Nükleer Tıp Bölümü’nde; kalp, böbrekler, karaciğer, tiroit, beyin gibi organların sağlıklı bir şekilde çalışıp çalışmadığı ve kemiklerde kanser, enfeksiyon veya travma olup olmadığı araştırılarak hizmet veriliyor.
Nükleer Tıp yöntemleri ile tıbbi sorunlara çok erken evrelerde tanı konabiliyor. Erken evrede hastalıkların kontrol altına alınabilmesi de tedavi başarısını artırıyor. Bu yöntemler bazı kanser türlerinde (örneğin meme kanseri ve melanom) hastalığın lenfatik yayılımını değerlendirmede ve cerrahiyi planlamada da yardımcıdır.
Nükleer Tıp Bölümü’nde; tiroit kanserinin ve bazı az rastlanan kanser türlerinin tedavilerinde özel olarak hazırlanmış hasta odalarında radyoizotoplar (bileşiklerin ve biyolojik moleküllerin izlenmesinde kullanılan bazı elementlerin radyoaktif hallerine verilen isim) kullanılıyor.
Nükleer Tıp testleri, hastalıkların görüntülenmesinde önemli katkılar sağlıyor ve insan vücudu üzerinde minimal müdahale şansı veriyor. Bu testler bir organ fonksiyonundaki anormallikleri ortaya çıkarmak ve çok ciddi hastalıkların erken teşhis ve tedavisi için kılavuzluk edebiliyor. Bu yöntemler ile tıbbi problemlere, diğer tanı yöntemleri ile olduğundan çok daha erken aşamada tanı konulabiliyor. Hastalıkların erken aşamada kontrol altına alınması tedavinin başarı oranını artırıyor. Testlere başlamadan önce radyoaktif ilaçlar damar içine veya ağız yolu ile alınıyor ve kısa bir süre sonra hastanın ilgili vücut alanlarının özel kameralar ile sağlanan ve "sintigrafi" denilen görüntüleri elde ediliyor. Bu radyoaktif maddeler ile yapılan incelemeler nükleer tıp uzmanları tarafından değerlendiriliyor.

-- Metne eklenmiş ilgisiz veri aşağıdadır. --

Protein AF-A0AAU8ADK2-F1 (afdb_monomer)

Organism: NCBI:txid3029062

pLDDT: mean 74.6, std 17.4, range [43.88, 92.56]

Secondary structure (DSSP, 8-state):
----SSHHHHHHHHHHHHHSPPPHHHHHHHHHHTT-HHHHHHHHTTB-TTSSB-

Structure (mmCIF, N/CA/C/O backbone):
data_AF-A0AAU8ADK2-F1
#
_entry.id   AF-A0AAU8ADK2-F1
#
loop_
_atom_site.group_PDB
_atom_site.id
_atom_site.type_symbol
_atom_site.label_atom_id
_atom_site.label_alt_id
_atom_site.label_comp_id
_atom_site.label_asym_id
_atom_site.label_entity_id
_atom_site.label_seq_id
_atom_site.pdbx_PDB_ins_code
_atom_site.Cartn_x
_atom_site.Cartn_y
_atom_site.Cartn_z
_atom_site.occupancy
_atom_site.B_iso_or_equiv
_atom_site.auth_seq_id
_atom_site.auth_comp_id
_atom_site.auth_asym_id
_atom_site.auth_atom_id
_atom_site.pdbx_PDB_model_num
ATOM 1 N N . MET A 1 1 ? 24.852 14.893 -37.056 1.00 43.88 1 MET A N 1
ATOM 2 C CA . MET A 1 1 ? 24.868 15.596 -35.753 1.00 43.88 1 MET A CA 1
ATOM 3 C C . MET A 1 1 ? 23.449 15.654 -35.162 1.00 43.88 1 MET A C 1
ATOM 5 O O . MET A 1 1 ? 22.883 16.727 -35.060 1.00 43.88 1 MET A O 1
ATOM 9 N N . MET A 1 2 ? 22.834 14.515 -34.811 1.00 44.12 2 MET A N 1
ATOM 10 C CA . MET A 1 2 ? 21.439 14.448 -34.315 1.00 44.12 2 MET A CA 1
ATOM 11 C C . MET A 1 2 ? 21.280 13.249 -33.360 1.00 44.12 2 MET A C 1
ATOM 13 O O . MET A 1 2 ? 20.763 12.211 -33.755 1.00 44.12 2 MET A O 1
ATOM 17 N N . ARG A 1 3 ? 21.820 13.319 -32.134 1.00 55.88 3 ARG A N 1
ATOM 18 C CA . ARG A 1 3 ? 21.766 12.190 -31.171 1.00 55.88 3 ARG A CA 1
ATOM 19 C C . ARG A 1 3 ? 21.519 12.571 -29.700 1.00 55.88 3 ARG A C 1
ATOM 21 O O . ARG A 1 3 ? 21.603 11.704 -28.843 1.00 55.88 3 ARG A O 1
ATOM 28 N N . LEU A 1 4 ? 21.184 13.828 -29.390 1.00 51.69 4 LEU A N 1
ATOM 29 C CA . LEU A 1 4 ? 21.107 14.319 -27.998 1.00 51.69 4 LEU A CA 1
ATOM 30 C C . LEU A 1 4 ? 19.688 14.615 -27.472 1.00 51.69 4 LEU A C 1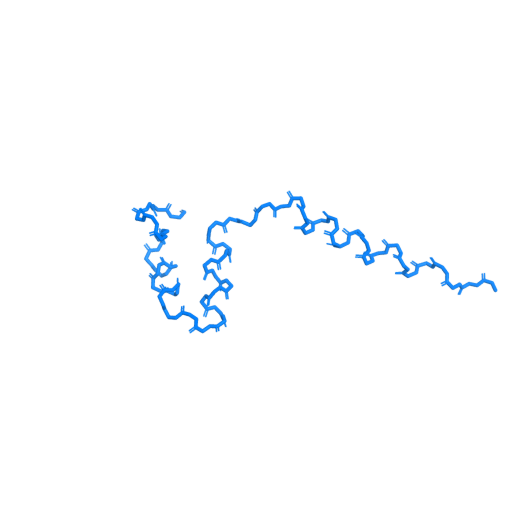
ATOM 32 O O . LEU A 1 4 ? 19.551 15.101 -26.358 1.00 51.69 4 LEU A O 1
ATOM 36 N N . ALA A 1 5 ? 18.623 14.310 -28.220 1.00 51.72 5 ALA A N 1
ATOM 37 C CA . ALA A 1 5 ? 17.260 14.673 -27.804 1.00 51.72 5 ALA A CA 1
ATOM 38 C C . ALA A 1 5 ? 16.572 13.659 -26.863 1.00 51.72 5 ALA A C 1
ATOM 40 O O . ALA A 1 5 ? 15.565 13.992 -26.248 1.00 51.72 5 ALA A O 1
ATOM 41 N N . ILE A 1 6 ? 17.087 12.430 -26.727 1.00 56.38 6 ILE A N 1
ATOM 42 C CA . ILE A 1 6 ? 16.369 11.354 -26.008 1.00 56.38 6 ILE A CA 1
ATOM 43 C C . ILE A 1 6 ? 16.784 11.258 -24.525 1.00 56.38 6 ILE A C 1
ATOM 45 O O . ILE A 1 6 ? 16.030 10.752 -23.699 1.00 56.38 6 ILE A O 1
ATOM 49 N N . LEU A 1 7 ? 17.941 11.811 -24.144 1.00 52.88 7 L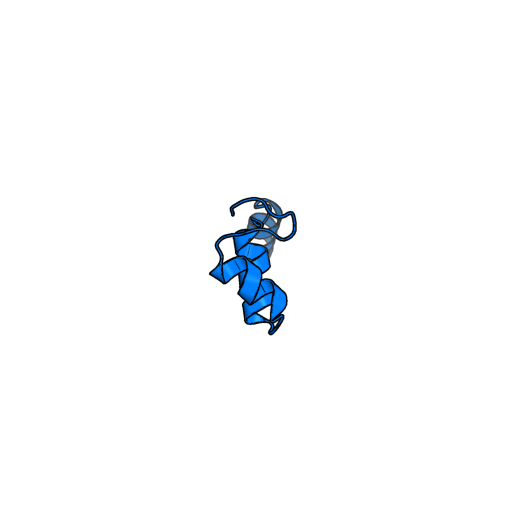EU A N 1
ATOM 50 C CA . LEU A 1 7 ? 18.431 11.765 -22.757 1.00 52.88 7 LEU A CA 1
ATOM 51 C C . LEU A 1 7 ? 17.688 12.724 -21.804 1.00 52.88 7 LEU A C 1
ATOM 53 O O . LEU A 1 7 ? 17.702 12.507 -20.596 1.00 52.88 7 LEU A O 1
ATOM 57 N N . GLY A 1 8 ? 17.004 13.751 -22.324 1.00 52.75 8 GLY A N 1
ATOM 58 C CA . GLY A 1 8 ? 16.292 14.742 -21.503 1.00 52.75 8 GLY A CA 1
ATOM 59 C C . GLY A 1 8 ? 14.960 14.255 -20.918 1.00 52.75 8 GLY A C 1
ATOM 60 O O . GLY A 1 8 ? 14.571 14.689 -19.839 1.00 52.75 8 GLY A O 1
ATOM 61 N N . ALA A 1 9 ? 14.268 13.326 -21.587 1.00 51.88 9 ALA A N 1
ATOM 62 C CA . ALA A 1 9 ? 12.936 12.875 -21.169 1.00 51.88 9 ALA A CA 1
ATOM 63 C C . ALA A 1 9 ? 12.974 11.863 -20.009 1.00 51.88 9 ALA A C 1
ATOM 65 O O . ALA A 1 9 ? 12.115 11.890 -19.130 1.00 51.88 9 ALA A O 1
ATOM 66 N N . ALA A 1 10 ? 13.994 11.001 -19.968 1.00 50.88 10 ALA A N 1
ATOM 67 C CA . ALA A 1 10 ? 14.137 9.995 -18.914 1.00 50.88 10 ALA A CA 1
ATOM 68 C C . ALA A 1 10 ? 14.435 10.621 -17.538 1.00 50.88 10 ALA A C 1
ATOM 70 O O . ALA A 1 10 ? 13.947 10.143 -16.516 1.00 50.88 10 ALA A O 1
ATOM 71 N N . LEU A 1 11 ? 15.184 11.729 -17.509 1.00 50.22 11 LEU A N 1
ATOM 72 C CA . LEU A 1 11 ? 15.492 12.456 -16.273 1.00 50.22 11 LEU A CA 1
ATOM 73 C C . LEU A 1 11 ? 14.281 13.233 -15.734 1.00 50.22 11 LEU A C 1
ATOM 75 O O . LEU A 1 11 ? 14.092 13.304 -14.521 1.00 50.22 11 LEU A O 1
ATOM 79 N N . LEU A 1 12 ? 13.420 13.751 -16.617 1.00 51.53 12 LEU A N 1
ATOM 80 C CA . LEU A 1 12 ? 12.171 14.414 -16.223 1.00 51.53 12 LEU A CA 1
ATOM 81 C C . LEU A 1 12 ? 11.156 13.426 -15.622 1.00 51.53 12 LEU A C 1
ATOM 83 O O . LEU A 1 12 ? 10.462 13.772 -14.668 1.00 51.53 12 LEU A O 1
ATOM 87 N N . ALA A 1 13 ? 11.110 12.186 -16.120 1.00 53.88 13 ALA A N 1
ATOM 88 C CA . ALA A 1 13 ? 10.247 11.137 -15.575 1.00 53.88 13 ALA A CA 1
ATOM 89 C C . ALA A 1 13 ? 10.673 10.686 -14.163 1.00 53.88 13 ALA A C 1
ATOM 91 O O . ALA A 1 13 ? 9.818 10.486 -13.300 1.00 53.88 1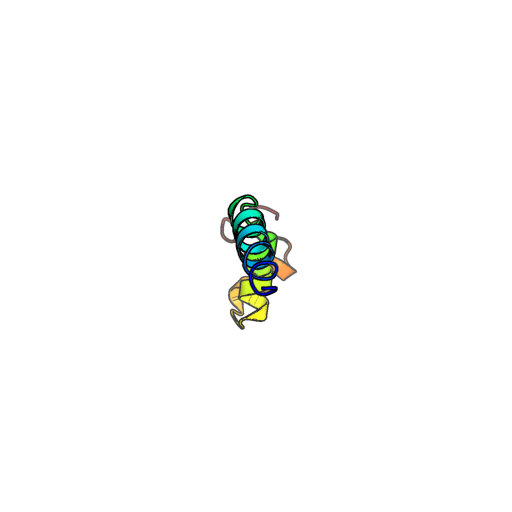3 ALA A O 1
ATOM 92 N N . LEU A 1 14 ? 11.982 10.589 -13.888 1.00 51.59 14 LEU A N 1
ATOM 93 C CA . LEU A 1 14 ? 12.481 10.304 -12.534 1.00 51.59 14 LEU A CA 1
ATOM 94 C C . LEU A 1 14 ? 12.266 11.483 -11.572 1.00 51.59 14 LEU A C 1
ATOM 96 O O . LEU A 1 14 ? 11.911 11.263 -10.415 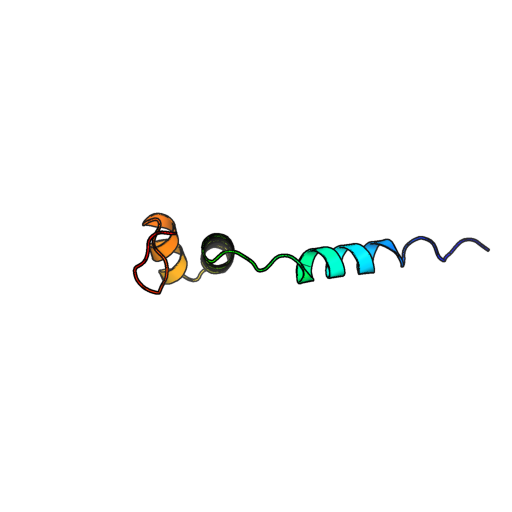1.00 51.59 14 LEU A O 1
ATOM 100 N N . ALA A 1 15 ? 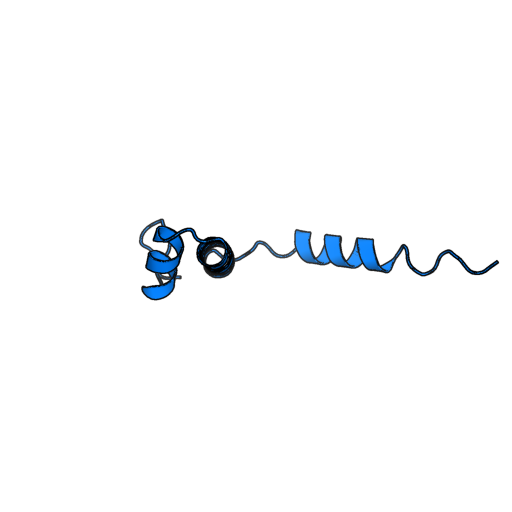12.426 12.728 -12.036 1.00 51.09 15 ALA A N 1
ATOM 101 C CA . ALA A 1 15 ? 12.190 13.916 -11.213 1.00 51.09 15 ALA A CA 1
ATOM 102 C C . ALA A 1 15 ? 10.706 14.084 -10.829 1.00 51.09 15 ALA A C 1
ATOM 104 O O . ALA A 1 15 ? 10.400 14.464 -9.700 1.00 51.09 15 ALA A O 1
ATOM 105 N N . ALA A 1 16 ? 9.780 13.731 -11.726 1.00 53.66 16 ALA A N 1
ATOM 106 C CA . ALA A 1 16 ? 8.348 13.710 -11.428 1.00 53.66 16 ALA A CA 1
ATOM 107 C C . ALA A 1 16 ? 7.966 12.612 -10.413 1.00 53.66 16 ALA A C 1
ATOM 109 O O . ALA A 1 16 ? 7.067 12.812 -9.599 1.00 53.66 16 ALA A O 1
ATOM 110 N N . CYS A 1 17 ? 8.676 11.478 -10.418 1.00 54.25 17 CYS A N 1
ATOM 111 C CA . CYS A 1 17 ? 8.459 10.382 -9.470 1.00 54.25 17 CYS A CA 1
ATOM 112 C C . CYS A 1 17 ? 9.038 10.667 -8.071 1.00 54.25 17 CYS A C 1
ATOM 114 O O . CYS A 1 17 ? 8.524 10.148 -7.085 1.00 54.25 17 CYS A O 1
ATOM 116 N N . ALA A 1 18 ? 10.078 11.499 -7.960 1.00 53.91 18 ALA A N 1
ATOM 117 C CA . ALA A 1 18 ? 10.689 11.855 -6.675 1.00 53.91 18 ALA A CA 1
ATOM 118 C C . ALA A 1 18 ? 9.933 12.960 -5.909 1.00 53.91 18 ALA A C 1
ATOM 120 O O . ALA A 1 18 ? 10.086 13.078 -4.696 1.00 53.91 18 ALA A O 1
ATOM 121 N N . ALA A 1 19 ? 9.123 13.773 -6.596 1.00 55.72 19 ALA A N 1
ATOM 122 C CA . ALA A 1 19 ? 8.403 14.894 -5.985 1.00 55.72 19 ALA A CA 1
ATOM 123 C C . ALA A 1 19 ? 7.041 14.506 -5.382 1.00 55.72 19 ALA 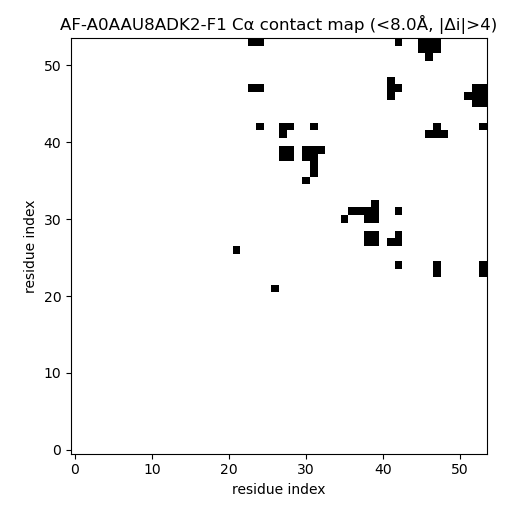A C 1
ATOM 125 O O . ALA A 1 19 ? 6.525 15.219 -4.521 1.00 55.72 19 ALA A O 1
ATOM 126 N N . LYS A 1 20 ? 6.449 13.385 -5.812 1.00 68.56 20 LYS A N 1
ATOM 127 C CA . LYS A 1 20 ? 5.179 12.896 -5.270 1.00 68.56 20 LYS A CA 1
ATOM 128 C C . LYS A 1 20 ? 5.469 11.827 -4.223 1.00 68.56 20 LYS A C 1
ATOM 130 O O . LYS A 1 20 ? 5.811 10.701 -4.568 1.00 68.56 20 LYS A O 1
ATOM 135 N N . GLN A 1 21 ? 5.333 12.177 -2.945 1.00 72.31 21 GLN A N 1
ATOM 136 C CA . GLN A 1 21 ? 5.296 11.160 -1.898 1.00 72.31 21 GLN A CA 1
ATOM 137 C C . GLN A 1 21 ? 4.085 10.257 -2.167 1.00 72.31 21 GLN A C 1
ATOM 139 O O . GLN A 1 21 ? 2.967 10.778 -2.251 1.00 72.31 21 GLN A O 1
ATOM 144 N N . PRO A 1 22 ? 4.285 8.943 -2.369 1.00 70.75 22 PRO A N 1
ATOM 145 C CA . PRO A 1 22 ? 3.176 8.041 -2.612 1.00 70.75 22 PRO A CA 1
ATOM 146 C C . PRO A 1 22 ? 2.290 8.019 -1.370 1.00 70.75 22 PRO A C 1
ATOM 148 O O . PRO A 1 22 ? 2.773 7.928 -0.239 1.00 70.75 22 PRO A O 1
ATOM 151 N N . THR A 1 23 ? 0.987 8.131 -1.588 1.00 83.06 23 THR A N 1
ATOM 152 C CA . THR A 1 23 ? 0.001 7.993 -0.512 1.00 83.06 23 THR A CA 1
ATOM 153 C C . THR A 1 23 ? 0.027 6.564 0.038 1.00 83.06 23 THR A C 1
ATOM 155 O O . THR A 1 23 ? 0.374 5.628 -0.685 1.00 83.06 23 THR A O 1
ATOM 158 N N . GLU A 1 24 ? -0.359 6.353 1.303 1.00 84.25 24 GLU A N 1
ATOM 159 C CA . GLU A 1 24 ? -0.430 4.992 1.871 1.00 84.25 24 GLU A CA 1
ATOM 160 C C . GLU A 1 24 ? -1.311 4.064 1.021 1.00 84.25 24 GLU A C 1
ATOM 162 O O . GLU A 1 24 ? -0.972 2.897 0.835 1.00 84.25 24 GLU A O 1
ATOM 167 N N . ALA A 1 25 ? -2.386 4.591 0.429 1.00 85.88 25 ALA A N 1
ATOM 168 C CA . ALA A 1 25 ? -3.243 3.843 -0.484 1.00 85.88 25 ALA A CA 1
ATOM 169 C C . ALA A 1 25 ? -2.499 3.379 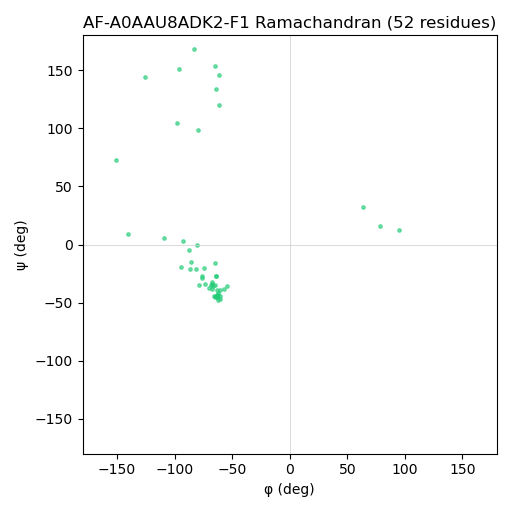-1.752 1.00 85.88 25 ALA A C 1
ATOM 171 O O . ALA A 1 25 ? -2.635 2.222 -2.156 1.00 85.88 25 ALA A O 1
ATOM 172 N N . GLU A 1 26 ? -1.677 4.238 -2.367 1.00 86.81 26 GLU A N 1
ATOM 173 C CA . GLU A 1 26 ? -0.842 3.868 -3.521 1.00 86.81 26 GLU A CA 1
ATOM 174 C C . GLU A 1 26 ? 0.187 2.793 -3.135 1.00 86.81 26 GLU A C 1
ATOM 176 O O . GLU A 1 26 ? 0.340 1.801 -3.851 1.00 86.81 26 GLU A O 1
ATOM 181 N N . VAL A 1 27 ? 0.838 2.929 -1.974 1.00 88.19 27 VAL A N 1
ATOM 182 C CA . VAL A 1 27 ? 1.810 1.937 -1.479 1.00 88.19 27 VAL A CA 1
ATOM 183 C C . VAL A 1 27 ? 1.139 0.586 -1.216 1.00 88.19 27 VAL A C 1
ATOM 185 O O . VAL A 1 27 ? 1.647 -0.448 -1.652 1.00 88.19 27 VAL A O 1
ATOM 188 N N . LEU A 1 28 ? -0.025 0.576 -0.561 1.00 89.38 28 LEU A N 1
ATOM 189 C CA . LEU A 1 28 ? -0.793 -0.644 -0.298 1.00 89.38 28 LEU A CA 1
ATOM 190 C C . LEU A 1 28 ? -1.304 -1.293 -1.587 1.00 89.38 28 LEU A C 1
ATOM 192 O O . LEU A 1 28 ? -1.316 -2.519 -1.688 1.00 89.38 28 LEU A O 1
ATOM 196 N N . THR A 1 29 ? -1.663 -0.495 -2.593 1.00 89.19 29 THR A N 1
ATOM 197 C CA . THR A 1 29 ? -2.099 -0.993 -3.907 1.00 89.19 29 THR A CA 1
ATOM 198 C C . THR A 1 29 ? -0.962 -1.716 -4.626 1.00 89.19 29 THR A C 1
ATOM 200 O O . THR A 1 29 ? -1.155 -2.819 -5.147 1.00 89.19 29 THR A O 1
ATOM 203 N N . VAL A 1 30 ? 0.242 -1.139 -4.617 1.00 91.12 30 VAL A N 1
ATOM 204 C CA . VAL A 1 30 ? 1.437 -1.766 -5.202 1.00 91.12 30 VAL A CA 1
ATOM 205 C C . VAL A 1 30 ? 1.827 -3.023 -4.425 1.00 91.12 30 VAL A C 1
ATOM 207 O O . VAL A 1 30 ? 2.077 -4.059 -5.035 1.00 91.12 30 VAL A O 1
ATOM 210 N N . ALA A 1 31 ? 1.815 -2.975 -3.091 1.00 89.00 31 ALA A N 1
ATOM 211 C CA . ALA A 1 31 ? 2.120 -4.124 -2.240 1.00 89.00 31 ALA A CA 1
ATOM 212 C C . ALA A 1 31 ? 1.127 -5.283 -2.440 1.00 89.00 31 ALA A C 1
ATOM 214 O O . ALA A 1 31 ? 1.538 -6.440 -2.541 1.00 89.00 31 ALA A O 1
ATOM 215 N N . CYS A 1 32 ? -0.168 -4.979 -2.564 1.00 91.44 32 CYS A N 1
ATOM 216 C CA . CYS A 1 32 ? -1.191 -5.969 -2.885 1.00 91.44 32 CYS A CA 1
ATOM 217 C C . CYS A 1 32 ? -0.966 -6.581 -4.277 1.00 91.44 32 CYS A C 1
ATOM 219 O O . CYS A 1 32 ? -0.963 -7.802 -4.428 1.00 91.44 32 CYS A O 1
ATOM 221 N N . SER A 1 33 ? -0.680 -5.742 -5.279 1.00 90.31 33 SER A N 1
ATOM 222 C CA . SER A 1 33 ? -0.381 -6.187 -6.649 1.00 90.31 33 SER A CA 1
ATOM 223 C C . SER A 1 33 ? 0.896 -7.034 -6.737 1.00 90.31 33 SER A C 1
ATOM 225 O O . SER A 1 33 ? 1.008 -7.892 -7.608 1.00 90.31 33 SER A O 1
ATOM 227 N N . ALA A 1 34 ? 1.845 -6.830 -5.821 1.00 90.81 34 ALA A N 1
ATOM 228 C CA . ALA A 1 34 ? 3.060 -7.632 -5.683 1.00 90.81 34 ALA A CA 1
ATOM 229 C C . ALA A 1 34 ? 2.850 -8.958 -4.917 1.00 90.81 34 ALA A C 1
ATOM 231 O O . ALA A 1 34 ? 3.801 -9.719 -4.750 1.00 90.81 34 ALA A O 1
ATOM 232 N N . GLY A 1 35 ? 1.627 -9.250 -4.456 1.00 89.38 35 GLY A N 1
ATOM 233 C CA . GLY A 1 35 ? 1.268 -10.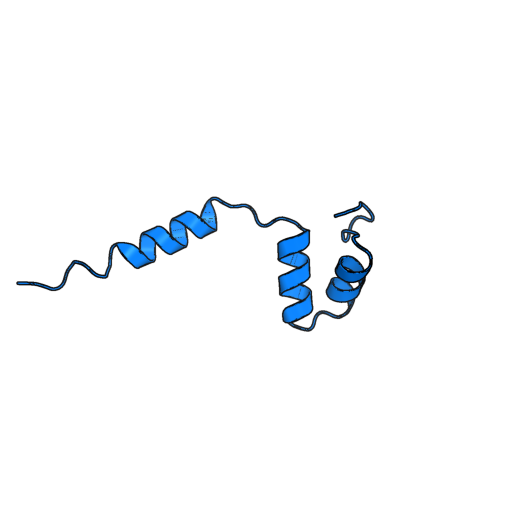511 -3.799 1.00 89.38 35 GLY A CA 1
ATOM 234 C C . GLY A 1 35 ? 1.331 -10.495 -2.270 1.00 89.38 35 GLY A C 1
ATOM 235 O O . GLY A 1 35 ? 1.249 -11.551 -1.642 1.00 89.38 35 GLY A O 1
ATOM 236 N N . ILE A 1 36 ? 1.456 -9.324 -1.636 1.00 91.81 36 ILE A N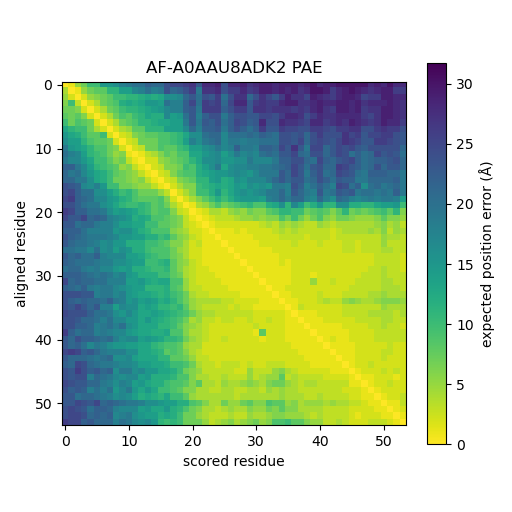 1
ATOM 237 C CA . ILE A 1 36 ? 1.387 -9.217 -0.173 1.00 91.81 36 ILE A CA 1
ATOM 238 C C . ILE A 1 36 ? -0.084 -9.246 0.264 1.00 91.81 36 ILE A C 1
ATOM 240 O O . ILE A 1 36 ? -0.776 -8.228 0.254 1.00 91.81 36 ILE A O 1
ATOM 244 N N . ASN A 1 37 ? -0.556 -10.422 0.690 1.00 92.56 37 ASN A N 1
ATOM 245 C CA . ASN A 1 37 ? -1.957 -10.654 1.072 1.00 92.56 37 ASN A CA 1
ATOM 246 C C . ASN A 1 37 ? -2.466 -9.721 2.188 1.00 92.56 37 ASN A C 1
ATOM 248 O O . ASN A 1 37 ? -3.602 -9.254 2.132 1.00 92.56 37 ASN A O 1
ATOM 252 N N . GLU A 1 38 ? -1.626 -9.411 3.182 1.00 89.88 38 GLU A N 1
ATOM 253 C CA . GLU A 1 38 ? -1.968 -8.470 4.264 1.00 89.88 38 GLU A CA 1
ATOM 254 C C . GLU A 1 38 ? -2.285 -7.071 3.713 1.00 89.88 38 GLU A C 1
ATOM 256 O O . GLU A 1 38 ? -3.301 -6.478 4.075 1.00 89.88 38 GLU A O 1
ATOM 261 N N . ALA A 1 39 ? -1.479 -6.569 2.768 1.00 88.38 39 ALA A N 1
ATOM 262 C CA . ALA A 1 39 ? -1.692 -5.262 2.147 1.00 88.38 39 ALA A CA 1
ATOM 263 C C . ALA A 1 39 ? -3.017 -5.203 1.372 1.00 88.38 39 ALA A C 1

Nükleer Tıp yöntemleri, meme kanseri ve melanom gibi bazı kanser türlerinin cerrahi tedavisinde hastalığın lenfatik yayılmasını değerlendirmek ve cerrahi planlama yapmak için de kullanılıyor.
Nükleer Tıp Bölümü’nde, tiroit kanseri ve bazı nadir kanser türlerinin tedavisinde radyoizotoplar kullanılıyor.
Nükleer Tıp Bölümü’nde gerçekleştirilen uygulamalar güvenli, ağrısız ve verimli şekilde sonuçlanıyor. Test başlamadan önce, radyoaktivite ile ilaç intravenöz veya oral olarak veriliyor. Kısa bir süre sonra, “sintigrafi” adı verilen vücut görüntüleri özel kameralar kullanılarak elde ediliyor. Bu görüntüler radyoaktif ilacın organ içinde ilerlemesini gösteriyor ve tanı için değerli bilgiler sağlıyor.